Плакат, большой, яркий, с цветочным орнаментом по краю, выделялся на фоне унылой серой стены, грязной, мокрой улицы, равнодушных, спешащих по своим делам людей. Мой взгляд сам собой зацепился за крупную, с виньетками надпись «Ежегодный весенний бал-маскарад».
— Весенний бал-маскарад,— прочитала я вслух и обернулась к Кадииму.— Что это?
— Один из местных аристократов ежегодно устраивает бал в первый месяц весны.— Кадиим едва удостоил вниманием разрисованную гиацинтами и масками афишу.— Приглашаются все желающие, вернее, одетые должным образом.
— Бал,— повторила я.— Это, должно быть, интересно.
— Нисколько. По сути, там соберутся все те же аристократы и, возможно, кое-кто из людей происхождения незнатного, но более чем состоятельных. Разврат и вседозволенность, прикрытые масками. Не самое подходящее место для благочестивой девушки.— Кадиим взял меня под локоть и повел прочь от плаката.— Нынче королевские дворы многих стран совершенно распустились и Афаллия не исключение.
— Ты ворчишь как старая матрона,— заметила я, бросив через плечо последний взгляд на плакат, выискивая дату проведения.— А я с удовольствием посетила бы настоящий бал. Наверное, там весело.
— Тебе нельзя появляться в таких местах.
— Мне ничего нельзя, а иногда так хочется хотя бы разочек, хотя бы одним глазком увидеть все то, о чем я только читала.
— Это опасно, Веледа,— напомнил Кадиим.
— Что может случиться? Все в масках, и я под надежной защитой отца и твоим присмотром.

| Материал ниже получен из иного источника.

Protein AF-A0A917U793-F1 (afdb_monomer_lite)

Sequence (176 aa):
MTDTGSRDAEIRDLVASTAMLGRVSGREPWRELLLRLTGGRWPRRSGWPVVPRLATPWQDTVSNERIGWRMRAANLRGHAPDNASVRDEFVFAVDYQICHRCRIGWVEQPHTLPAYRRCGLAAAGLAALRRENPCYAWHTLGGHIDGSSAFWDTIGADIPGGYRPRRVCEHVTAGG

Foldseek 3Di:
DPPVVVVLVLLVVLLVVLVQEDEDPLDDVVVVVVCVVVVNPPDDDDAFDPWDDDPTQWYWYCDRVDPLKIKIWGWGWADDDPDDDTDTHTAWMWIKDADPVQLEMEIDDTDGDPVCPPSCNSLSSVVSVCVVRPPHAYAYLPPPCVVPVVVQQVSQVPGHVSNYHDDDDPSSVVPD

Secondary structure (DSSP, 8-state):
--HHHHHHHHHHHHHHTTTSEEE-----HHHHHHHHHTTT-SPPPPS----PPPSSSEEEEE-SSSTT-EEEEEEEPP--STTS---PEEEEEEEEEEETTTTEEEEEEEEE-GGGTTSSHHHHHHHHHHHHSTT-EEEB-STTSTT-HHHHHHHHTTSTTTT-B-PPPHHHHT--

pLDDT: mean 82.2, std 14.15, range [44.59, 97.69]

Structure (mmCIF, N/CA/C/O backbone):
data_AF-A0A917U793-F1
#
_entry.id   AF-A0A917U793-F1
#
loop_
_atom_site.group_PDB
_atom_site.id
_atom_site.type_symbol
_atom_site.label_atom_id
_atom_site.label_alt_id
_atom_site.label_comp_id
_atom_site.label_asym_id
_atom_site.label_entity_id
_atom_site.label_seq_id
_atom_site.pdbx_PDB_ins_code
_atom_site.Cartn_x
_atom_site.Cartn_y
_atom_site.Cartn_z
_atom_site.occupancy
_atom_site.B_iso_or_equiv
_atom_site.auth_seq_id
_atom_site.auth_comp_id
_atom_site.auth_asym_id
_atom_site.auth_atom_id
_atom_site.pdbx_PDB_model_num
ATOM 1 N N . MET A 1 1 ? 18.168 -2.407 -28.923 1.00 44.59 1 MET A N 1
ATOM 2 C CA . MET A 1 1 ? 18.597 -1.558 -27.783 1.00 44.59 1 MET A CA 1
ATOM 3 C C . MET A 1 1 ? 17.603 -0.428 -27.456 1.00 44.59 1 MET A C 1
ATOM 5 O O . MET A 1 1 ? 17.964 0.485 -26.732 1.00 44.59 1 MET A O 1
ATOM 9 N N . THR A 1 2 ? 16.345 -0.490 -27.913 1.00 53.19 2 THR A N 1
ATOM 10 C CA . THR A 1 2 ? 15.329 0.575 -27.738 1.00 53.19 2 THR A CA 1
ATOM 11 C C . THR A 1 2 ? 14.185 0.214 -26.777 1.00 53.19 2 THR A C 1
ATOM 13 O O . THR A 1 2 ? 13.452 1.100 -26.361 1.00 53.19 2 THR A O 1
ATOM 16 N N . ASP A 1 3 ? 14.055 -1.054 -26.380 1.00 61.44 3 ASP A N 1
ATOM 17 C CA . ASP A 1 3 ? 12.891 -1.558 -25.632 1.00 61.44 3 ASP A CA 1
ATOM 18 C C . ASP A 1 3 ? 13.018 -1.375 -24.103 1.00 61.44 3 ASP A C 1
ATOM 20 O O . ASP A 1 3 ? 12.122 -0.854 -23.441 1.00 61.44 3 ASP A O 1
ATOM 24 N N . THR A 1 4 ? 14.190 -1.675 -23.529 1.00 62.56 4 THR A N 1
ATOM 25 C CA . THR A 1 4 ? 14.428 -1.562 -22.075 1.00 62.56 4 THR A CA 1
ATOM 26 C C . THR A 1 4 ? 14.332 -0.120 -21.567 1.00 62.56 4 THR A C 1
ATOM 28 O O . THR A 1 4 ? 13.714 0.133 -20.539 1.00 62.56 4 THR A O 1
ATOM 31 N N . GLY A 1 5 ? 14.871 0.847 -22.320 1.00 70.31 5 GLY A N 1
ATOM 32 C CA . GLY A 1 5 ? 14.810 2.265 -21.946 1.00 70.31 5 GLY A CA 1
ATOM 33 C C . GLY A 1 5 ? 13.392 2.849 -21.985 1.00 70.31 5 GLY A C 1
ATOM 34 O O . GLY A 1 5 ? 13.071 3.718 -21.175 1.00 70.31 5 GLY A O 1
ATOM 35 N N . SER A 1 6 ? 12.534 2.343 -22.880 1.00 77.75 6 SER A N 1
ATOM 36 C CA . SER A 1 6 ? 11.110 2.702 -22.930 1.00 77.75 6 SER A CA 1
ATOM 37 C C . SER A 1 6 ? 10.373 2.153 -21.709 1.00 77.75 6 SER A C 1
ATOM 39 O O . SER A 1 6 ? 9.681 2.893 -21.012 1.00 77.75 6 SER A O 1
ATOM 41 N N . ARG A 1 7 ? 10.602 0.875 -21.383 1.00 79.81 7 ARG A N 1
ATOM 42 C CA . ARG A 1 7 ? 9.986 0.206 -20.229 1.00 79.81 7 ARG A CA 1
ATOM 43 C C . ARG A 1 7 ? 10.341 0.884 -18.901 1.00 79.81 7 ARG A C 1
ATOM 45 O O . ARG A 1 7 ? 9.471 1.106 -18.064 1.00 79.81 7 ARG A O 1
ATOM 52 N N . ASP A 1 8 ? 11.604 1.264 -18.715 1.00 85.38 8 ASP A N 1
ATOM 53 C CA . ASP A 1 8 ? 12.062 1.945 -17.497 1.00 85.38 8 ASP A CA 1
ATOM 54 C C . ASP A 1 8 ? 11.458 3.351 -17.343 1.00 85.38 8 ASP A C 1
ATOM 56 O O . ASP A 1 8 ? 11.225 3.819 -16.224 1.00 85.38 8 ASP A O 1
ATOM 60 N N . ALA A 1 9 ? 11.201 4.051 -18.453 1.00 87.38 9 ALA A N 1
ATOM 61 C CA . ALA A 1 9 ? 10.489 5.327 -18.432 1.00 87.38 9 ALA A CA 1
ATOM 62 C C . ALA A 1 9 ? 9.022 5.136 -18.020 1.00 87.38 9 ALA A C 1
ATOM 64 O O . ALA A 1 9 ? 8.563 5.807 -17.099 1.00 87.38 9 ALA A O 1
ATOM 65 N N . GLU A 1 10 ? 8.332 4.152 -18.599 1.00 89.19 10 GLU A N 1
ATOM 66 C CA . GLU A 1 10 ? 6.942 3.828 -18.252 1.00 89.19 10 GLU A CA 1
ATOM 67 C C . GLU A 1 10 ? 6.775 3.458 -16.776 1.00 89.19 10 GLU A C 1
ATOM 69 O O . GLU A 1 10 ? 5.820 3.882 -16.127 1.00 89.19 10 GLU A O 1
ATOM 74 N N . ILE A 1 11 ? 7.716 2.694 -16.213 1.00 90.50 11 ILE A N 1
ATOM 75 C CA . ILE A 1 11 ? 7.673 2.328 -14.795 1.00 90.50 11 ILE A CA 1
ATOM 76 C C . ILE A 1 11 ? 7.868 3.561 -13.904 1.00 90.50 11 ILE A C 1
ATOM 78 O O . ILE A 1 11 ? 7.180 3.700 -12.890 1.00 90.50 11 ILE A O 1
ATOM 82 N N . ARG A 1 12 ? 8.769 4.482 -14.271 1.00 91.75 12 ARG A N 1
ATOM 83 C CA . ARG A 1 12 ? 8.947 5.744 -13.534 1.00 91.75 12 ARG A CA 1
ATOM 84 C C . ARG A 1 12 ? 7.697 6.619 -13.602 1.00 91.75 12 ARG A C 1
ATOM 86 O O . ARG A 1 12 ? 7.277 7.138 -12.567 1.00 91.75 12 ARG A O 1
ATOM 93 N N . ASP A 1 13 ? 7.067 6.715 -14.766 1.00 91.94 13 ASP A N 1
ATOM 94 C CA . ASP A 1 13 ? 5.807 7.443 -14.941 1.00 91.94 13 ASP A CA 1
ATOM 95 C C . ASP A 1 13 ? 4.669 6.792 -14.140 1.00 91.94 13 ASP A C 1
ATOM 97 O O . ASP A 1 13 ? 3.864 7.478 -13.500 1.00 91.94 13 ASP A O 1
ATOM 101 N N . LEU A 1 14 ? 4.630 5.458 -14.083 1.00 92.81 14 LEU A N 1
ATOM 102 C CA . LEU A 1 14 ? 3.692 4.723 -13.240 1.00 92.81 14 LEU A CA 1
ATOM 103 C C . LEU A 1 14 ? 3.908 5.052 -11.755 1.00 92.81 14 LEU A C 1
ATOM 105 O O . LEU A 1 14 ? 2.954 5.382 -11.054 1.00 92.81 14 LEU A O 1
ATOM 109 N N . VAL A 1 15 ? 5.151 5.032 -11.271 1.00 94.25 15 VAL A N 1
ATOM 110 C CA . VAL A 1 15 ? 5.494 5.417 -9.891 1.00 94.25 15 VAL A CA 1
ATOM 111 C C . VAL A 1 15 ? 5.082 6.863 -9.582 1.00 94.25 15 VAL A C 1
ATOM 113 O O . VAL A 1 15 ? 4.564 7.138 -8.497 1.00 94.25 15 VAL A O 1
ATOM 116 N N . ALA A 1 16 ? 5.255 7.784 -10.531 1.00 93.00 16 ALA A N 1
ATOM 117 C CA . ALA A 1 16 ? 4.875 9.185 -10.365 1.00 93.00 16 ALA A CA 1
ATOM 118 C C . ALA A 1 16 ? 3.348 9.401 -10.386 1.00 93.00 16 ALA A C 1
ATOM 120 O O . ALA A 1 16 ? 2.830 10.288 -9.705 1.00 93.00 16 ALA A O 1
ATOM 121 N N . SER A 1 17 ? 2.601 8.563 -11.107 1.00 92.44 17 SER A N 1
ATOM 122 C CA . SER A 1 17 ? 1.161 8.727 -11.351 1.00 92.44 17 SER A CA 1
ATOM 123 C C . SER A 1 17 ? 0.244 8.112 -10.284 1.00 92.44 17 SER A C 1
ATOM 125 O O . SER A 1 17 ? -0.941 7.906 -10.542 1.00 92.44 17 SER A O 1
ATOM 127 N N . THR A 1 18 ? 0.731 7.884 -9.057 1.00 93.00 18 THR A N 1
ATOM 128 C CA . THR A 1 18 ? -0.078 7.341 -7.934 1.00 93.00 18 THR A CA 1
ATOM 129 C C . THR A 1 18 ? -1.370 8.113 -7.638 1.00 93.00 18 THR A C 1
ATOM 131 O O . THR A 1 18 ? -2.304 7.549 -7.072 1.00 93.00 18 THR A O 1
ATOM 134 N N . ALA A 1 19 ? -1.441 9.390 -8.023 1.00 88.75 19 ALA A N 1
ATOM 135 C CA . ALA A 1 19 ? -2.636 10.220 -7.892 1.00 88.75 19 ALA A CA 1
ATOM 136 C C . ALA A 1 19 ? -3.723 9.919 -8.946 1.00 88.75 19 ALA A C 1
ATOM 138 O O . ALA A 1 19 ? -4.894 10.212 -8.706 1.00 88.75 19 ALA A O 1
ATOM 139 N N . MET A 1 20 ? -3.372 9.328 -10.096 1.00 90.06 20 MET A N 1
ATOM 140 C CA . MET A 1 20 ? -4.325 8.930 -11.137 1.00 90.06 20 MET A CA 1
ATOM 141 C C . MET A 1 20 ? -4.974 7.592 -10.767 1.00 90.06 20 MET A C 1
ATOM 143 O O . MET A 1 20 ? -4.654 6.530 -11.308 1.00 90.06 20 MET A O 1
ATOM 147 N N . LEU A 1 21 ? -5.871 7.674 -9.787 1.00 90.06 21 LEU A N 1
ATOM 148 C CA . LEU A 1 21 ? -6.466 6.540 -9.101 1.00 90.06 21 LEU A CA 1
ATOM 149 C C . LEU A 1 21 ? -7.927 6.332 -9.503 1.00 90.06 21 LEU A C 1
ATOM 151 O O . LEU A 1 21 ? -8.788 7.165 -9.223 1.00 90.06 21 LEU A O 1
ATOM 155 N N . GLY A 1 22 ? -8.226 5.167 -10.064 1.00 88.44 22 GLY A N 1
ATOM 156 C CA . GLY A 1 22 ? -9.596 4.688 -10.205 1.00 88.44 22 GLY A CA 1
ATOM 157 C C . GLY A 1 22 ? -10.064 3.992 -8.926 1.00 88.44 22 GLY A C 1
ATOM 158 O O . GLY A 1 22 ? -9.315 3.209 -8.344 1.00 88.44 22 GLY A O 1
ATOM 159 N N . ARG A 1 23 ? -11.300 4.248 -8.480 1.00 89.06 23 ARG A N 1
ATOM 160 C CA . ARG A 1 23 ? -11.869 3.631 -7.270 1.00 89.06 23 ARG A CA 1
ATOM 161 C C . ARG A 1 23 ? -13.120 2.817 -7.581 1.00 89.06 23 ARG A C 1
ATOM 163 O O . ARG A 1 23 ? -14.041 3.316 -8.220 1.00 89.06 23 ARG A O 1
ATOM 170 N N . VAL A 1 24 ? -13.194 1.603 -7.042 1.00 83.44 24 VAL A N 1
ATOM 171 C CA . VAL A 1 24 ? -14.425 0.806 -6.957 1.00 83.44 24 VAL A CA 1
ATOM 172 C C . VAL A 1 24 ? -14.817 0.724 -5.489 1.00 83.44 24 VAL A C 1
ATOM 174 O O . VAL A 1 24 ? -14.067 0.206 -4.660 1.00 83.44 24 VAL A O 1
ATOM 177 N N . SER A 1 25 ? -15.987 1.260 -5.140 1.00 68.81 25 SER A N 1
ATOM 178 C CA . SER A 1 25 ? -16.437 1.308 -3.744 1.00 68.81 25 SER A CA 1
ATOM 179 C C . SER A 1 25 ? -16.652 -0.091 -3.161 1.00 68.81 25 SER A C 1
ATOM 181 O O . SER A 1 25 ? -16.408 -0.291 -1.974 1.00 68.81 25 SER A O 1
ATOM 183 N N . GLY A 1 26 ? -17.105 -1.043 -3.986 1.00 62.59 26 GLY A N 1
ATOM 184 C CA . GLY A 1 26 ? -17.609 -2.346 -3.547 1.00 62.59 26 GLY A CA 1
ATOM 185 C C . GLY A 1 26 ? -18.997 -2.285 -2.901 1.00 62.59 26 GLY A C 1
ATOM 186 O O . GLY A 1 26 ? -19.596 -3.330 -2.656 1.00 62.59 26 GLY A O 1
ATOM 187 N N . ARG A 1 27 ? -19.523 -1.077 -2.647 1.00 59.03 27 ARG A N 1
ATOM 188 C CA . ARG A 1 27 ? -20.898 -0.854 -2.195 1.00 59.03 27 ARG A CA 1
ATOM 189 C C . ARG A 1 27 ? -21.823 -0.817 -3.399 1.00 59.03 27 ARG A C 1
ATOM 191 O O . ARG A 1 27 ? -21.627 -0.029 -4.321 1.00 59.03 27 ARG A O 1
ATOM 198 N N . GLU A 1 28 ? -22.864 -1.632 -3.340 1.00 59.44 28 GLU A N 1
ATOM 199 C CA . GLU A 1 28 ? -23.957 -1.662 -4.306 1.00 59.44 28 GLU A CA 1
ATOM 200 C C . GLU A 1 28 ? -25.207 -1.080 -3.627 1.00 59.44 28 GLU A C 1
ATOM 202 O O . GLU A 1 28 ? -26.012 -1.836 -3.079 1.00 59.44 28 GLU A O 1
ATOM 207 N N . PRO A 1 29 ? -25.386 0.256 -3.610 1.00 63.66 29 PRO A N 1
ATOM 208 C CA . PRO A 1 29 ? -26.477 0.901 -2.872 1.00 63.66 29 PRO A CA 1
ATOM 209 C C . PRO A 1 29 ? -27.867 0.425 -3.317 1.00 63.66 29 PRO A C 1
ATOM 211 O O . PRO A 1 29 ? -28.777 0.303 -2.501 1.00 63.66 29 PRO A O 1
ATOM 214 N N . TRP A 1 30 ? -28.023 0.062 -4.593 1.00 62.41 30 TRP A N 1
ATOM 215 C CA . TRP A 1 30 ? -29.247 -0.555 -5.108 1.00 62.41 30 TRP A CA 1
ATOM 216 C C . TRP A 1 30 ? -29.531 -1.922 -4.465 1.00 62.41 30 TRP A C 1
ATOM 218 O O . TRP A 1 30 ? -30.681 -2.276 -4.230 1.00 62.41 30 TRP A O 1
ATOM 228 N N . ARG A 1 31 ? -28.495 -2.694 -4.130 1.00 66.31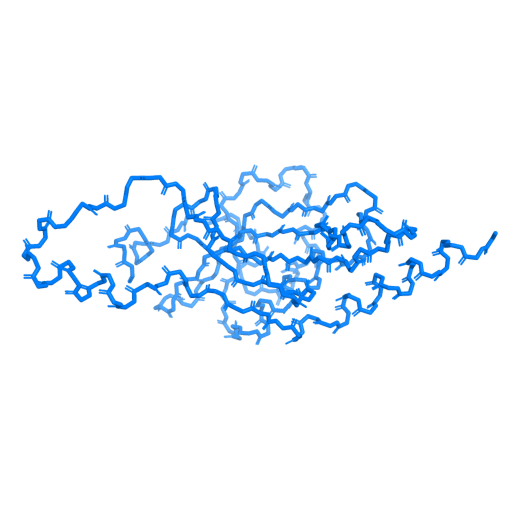 31 ARG A N 1
ATOM 229 C CA . ARG A 1 31 ? -28.626 -4.028 -3.537 1.00 66.31 31 ARG A CA 1
ATOM 230 C C . ARG A 1 31 ? -28.865 -3.958 -2.034 1.00 66.31 31 ARG A C 1
ATOM 232 O O . ARG A 1 31 ? -29.651 -4.741 -1.511 1.00 66.31 31 ARG A O 1
ATOM 239 N N . GLU A 1 32 ? -28.247 -2.998 -1.348 1.00 70.88 32 GLU A N 1
ATOM 240 C CA . GLU A 1 32 ? -28.589 -2.649 0.040 1.00 70.88 32 GLU A CA 1
ATOM 241 C C . GLU A 1 32 ? -30.060 -2.221 0.150 1.00 70.88 32 GLU A C 1
ATOM 243 O O . GLU A 1 32 ? -30.772 -2.650 1.062 1.00 70.88 32 GLU A O 1
ATOM 248 N N . LEU A 1 33 ? -30.541 -1.446 -0.827 1.00 72.81 33 LEU A N 1
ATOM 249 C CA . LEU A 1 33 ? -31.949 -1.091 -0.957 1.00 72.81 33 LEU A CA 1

— На этом балу, по моим сведениям, ожидается почти четверть братства, а ты желаешь его посетить?
— А отец там будет?
— Нет.
Бал. Настоящий. С масками и костюмами. О-о, как же я хочу туда пойти! Хотя бы раз в моей бестолковой, скучной жизни повеселиться, потанцевать, как положено молодой незамужней девушке, не думая о последствиях, о том, что кто-то поймет, кто я, чья я дочь. Да никто не догадается, уверена! Даже эти напыщенные собратья из ордена Тринадцати. Отец сделал все, чтобы никто не смог найти меня ни обычными способами, ни магическими. Да и кто станет присматриваться к одной из множества гостий на маскараде?
Пристально следя за проезжающими мимо экипажами и верховыми, Кадиим перевел меня через дорогу. Мы пошли по темному от недавнего дождя тротуару, вдоль витрин лавок и салонов, маневрируя среди прохожих. Солнце скупо выглядывало в редкие прорехи в плотных серых облаках, противный холодный ветерок норовил пробраться то под длинные юбки, то за поднятый воротник плаща.
— Я знаю, о чем ты думаешь,— произнес Кадиим наконец.
— И о чем же?
— Ты хочешь пойти на бал.
— Хочу,— призналась я.— Бал завтра вечером, а у меня завтра как раз последний день.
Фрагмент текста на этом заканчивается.